> **Task item**
Your output should be the lines of the entries below, exactly, from the first one through the line that holds "Organism: Palame mimetica (NCBI:txid185376)".

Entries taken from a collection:
▼
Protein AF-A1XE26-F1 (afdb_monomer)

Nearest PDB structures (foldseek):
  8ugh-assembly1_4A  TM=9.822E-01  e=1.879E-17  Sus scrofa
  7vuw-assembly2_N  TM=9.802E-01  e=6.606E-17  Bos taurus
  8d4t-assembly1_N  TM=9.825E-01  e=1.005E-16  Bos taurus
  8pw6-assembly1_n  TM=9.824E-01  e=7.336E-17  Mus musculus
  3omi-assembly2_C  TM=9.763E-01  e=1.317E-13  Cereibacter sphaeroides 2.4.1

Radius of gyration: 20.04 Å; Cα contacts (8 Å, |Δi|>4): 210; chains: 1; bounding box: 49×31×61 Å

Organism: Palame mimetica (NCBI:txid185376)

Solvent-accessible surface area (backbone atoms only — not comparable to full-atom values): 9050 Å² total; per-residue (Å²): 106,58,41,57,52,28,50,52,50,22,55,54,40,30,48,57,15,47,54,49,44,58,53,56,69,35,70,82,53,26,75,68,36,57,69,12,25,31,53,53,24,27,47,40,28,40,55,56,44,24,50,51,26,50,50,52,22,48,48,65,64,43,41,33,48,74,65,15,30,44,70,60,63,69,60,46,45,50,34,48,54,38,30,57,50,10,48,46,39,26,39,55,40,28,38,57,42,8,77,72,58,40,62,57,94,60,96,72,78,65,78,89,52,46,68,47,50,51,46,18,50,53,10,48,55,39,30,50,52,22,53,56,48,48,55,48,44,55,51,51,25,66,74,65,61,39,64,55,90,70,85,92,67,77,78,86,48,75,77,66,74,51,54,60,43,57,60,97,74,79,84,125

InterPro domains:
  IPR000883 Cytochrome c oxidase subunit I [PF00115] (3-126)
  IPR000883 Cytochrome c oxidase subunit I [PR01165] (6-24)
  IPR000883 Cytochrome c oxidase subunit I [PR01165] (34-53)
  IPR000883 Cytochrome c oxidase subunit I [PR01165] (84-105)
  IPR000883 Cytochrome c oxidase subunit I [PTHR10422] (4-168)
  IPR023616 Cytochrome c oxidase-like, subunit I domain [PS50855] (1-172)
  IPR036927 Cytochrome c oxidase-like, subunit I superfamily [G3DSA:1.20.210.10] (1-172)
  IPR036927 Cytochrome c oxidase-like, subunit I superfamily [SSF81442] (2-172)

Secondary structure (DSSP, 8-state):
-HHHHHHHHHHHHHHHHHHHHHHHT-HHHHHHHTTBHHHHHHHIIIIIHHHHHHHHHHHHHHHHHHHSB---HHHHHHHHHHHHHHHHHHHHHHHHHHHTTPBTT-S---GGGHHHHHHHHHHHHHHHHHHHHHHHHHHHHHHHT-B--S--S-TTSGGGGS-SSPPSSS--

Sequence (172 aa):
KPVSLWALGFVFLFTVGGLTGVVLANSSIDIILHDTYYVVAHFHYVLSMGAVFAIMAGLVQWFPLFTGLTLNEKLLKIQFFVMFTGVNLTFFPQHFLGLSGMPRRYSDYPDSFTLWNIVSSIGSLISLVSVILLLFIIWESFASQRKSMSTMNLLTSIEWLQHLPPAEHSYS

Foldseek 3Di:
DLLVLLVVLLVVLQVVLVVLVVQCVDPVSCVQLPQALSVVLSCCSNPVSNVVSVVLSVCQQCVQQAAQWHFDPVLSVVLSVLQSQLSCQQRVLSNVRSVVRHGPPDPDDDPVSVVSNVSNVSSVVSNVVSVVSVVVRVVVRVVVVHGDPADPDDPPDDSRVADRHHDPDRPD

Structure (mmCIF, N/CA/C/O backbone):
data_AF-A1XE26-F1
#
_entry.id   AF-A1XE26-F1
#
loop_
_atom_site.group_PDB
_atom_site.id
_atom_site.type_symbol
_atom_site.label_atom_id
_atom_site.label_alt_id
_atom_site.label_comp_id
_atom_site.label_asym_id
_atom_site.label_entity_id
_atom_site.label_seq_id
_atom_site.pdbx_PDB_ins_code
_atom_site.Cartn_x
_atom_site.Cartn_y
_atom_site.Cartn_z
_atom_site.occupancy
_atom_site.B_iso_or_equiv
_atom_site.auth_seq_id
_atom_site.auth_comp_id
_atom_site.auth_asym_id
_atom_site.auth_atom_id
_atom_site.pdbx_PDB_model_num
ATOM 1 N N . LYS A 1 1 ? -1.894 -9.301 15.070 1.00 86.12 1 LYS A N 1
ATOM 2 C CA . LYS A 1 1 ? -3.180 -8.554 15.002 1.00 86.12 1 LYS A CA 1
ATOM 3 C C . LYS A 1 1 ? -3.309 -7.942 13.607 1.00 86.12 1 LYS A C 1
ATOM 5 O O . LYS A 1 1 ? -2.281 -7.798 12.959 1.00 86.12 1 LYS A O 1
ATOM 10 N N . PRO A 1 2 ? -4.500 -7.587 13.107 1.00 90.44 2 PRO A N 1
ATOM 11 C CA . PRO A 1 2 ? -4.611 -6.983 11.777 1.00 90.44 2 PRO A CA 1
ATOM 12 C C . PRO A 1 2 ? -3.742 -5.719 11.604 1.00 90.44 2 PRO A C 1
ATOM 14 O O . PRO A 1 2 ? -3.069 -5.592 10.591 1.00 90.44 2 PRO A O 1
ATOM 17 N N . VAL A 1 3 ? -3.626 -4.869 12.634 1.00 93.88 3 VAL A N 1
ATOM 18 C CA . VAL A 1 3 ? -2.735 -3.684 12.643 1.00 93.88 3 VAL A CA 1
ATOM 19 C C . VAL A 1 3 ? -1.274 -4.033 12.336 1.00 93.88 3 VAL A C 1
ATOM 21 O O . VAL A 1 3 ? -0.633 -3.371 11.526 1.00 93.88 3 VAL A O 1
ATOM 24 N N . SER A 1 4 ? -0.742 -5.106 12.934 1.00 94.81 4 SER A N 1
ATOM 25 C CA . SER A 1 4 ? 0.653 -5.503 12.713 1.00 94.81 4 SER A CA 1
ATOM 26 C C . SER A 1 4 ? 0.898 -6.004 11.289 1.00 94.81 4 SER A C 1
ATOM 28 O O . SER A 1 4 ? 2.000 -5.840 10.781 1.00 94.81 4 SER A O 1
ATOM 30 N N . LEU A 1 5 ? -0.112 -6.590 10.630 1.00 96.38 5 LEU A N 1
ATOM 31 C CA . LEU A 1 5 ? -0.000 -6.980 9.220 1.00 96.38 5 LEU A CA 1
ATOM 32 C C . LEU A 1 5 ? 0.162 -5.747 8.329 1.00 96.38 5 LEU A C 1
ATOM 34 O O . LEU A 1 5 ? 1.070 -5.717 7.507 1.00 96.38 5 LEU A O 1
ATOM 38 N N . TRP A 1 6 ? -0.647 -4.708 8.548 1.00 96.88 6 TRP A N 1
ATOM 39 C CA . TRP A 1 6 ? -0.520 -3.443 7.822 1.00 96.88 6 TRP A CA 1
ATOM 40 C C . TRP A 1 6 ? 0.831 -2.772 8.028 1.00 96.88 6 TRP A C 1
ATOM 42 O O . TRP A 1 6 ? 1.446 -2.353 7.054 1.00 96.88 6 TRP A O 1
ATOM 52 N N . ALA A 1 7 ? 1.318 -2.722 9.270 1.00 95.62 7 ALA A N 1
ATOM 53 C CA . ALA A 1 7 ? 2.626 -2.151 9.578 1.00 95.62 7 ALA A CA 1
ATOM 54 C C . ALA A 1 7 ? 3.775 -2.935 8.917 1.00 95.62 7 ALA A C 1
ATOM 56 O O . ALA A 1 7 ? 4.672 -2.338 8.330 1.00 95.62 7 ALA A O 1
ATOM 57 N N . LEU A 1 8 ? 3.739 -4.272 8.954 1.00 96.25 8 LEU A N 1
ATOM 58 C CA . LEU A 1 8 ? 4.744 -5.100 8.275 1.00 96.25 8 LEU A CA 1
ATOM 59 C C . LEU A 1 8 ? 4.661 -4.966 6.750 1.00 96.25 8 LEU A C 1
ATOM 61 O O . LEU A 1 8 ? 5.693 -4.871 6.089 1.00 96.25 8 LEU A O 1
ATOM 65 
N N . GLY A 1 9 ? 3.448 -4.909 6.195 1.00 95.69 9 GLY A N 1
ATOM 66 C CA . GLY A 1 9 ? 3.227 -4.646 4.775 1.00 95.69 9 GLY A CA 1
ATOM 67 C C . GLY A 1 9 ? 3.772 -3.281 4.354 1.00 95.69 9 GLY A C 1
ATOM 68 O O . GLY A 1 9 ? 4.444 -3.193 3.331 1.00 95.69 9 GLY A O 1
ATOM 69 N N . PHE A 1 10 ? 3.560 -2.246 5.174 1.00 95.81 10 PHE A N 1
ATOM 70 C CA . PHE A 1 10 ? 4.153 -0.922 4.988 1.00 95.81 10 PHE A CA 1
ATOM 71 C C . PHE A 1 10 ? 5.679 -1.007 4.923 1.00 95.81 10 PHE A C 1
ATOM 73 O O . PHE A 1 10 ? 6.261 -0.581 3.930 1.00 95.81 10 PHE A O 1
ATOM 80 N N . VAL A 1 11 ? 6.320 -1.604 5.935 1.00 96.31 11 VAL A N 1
▲
> **Result**
Protein AF-A1XE26-F1 (afdb_monomer)

Nearest PDB structures (foldseek):
  8ugh-assembly1_4A  TM=9.822E-01  e=1.879E-17  Sus scrofa
  7vuw-assembly2_N  TM=9.802E-01  e=6.606E-17  Bos taurus
  8d4t-assembly1_N  TM=9.825E-01  e=1.005E-16  Bos taurus
  8pw6-assembly1_n  TM=9.824E-01  e=7.336E-17  Mus musculus
  3omi-assembly2_C  TM=9.763E-01  e=1.317E-13  Cereibacter sphaeroides 2.4.1

Radius of gyration: 20.04 Å; Cα contacts (8 Å, |Δi|>4): 210; chains: 1; bounding box: 49×31×61 Å

Organism: Palame mimetica (NCBI:txid185376)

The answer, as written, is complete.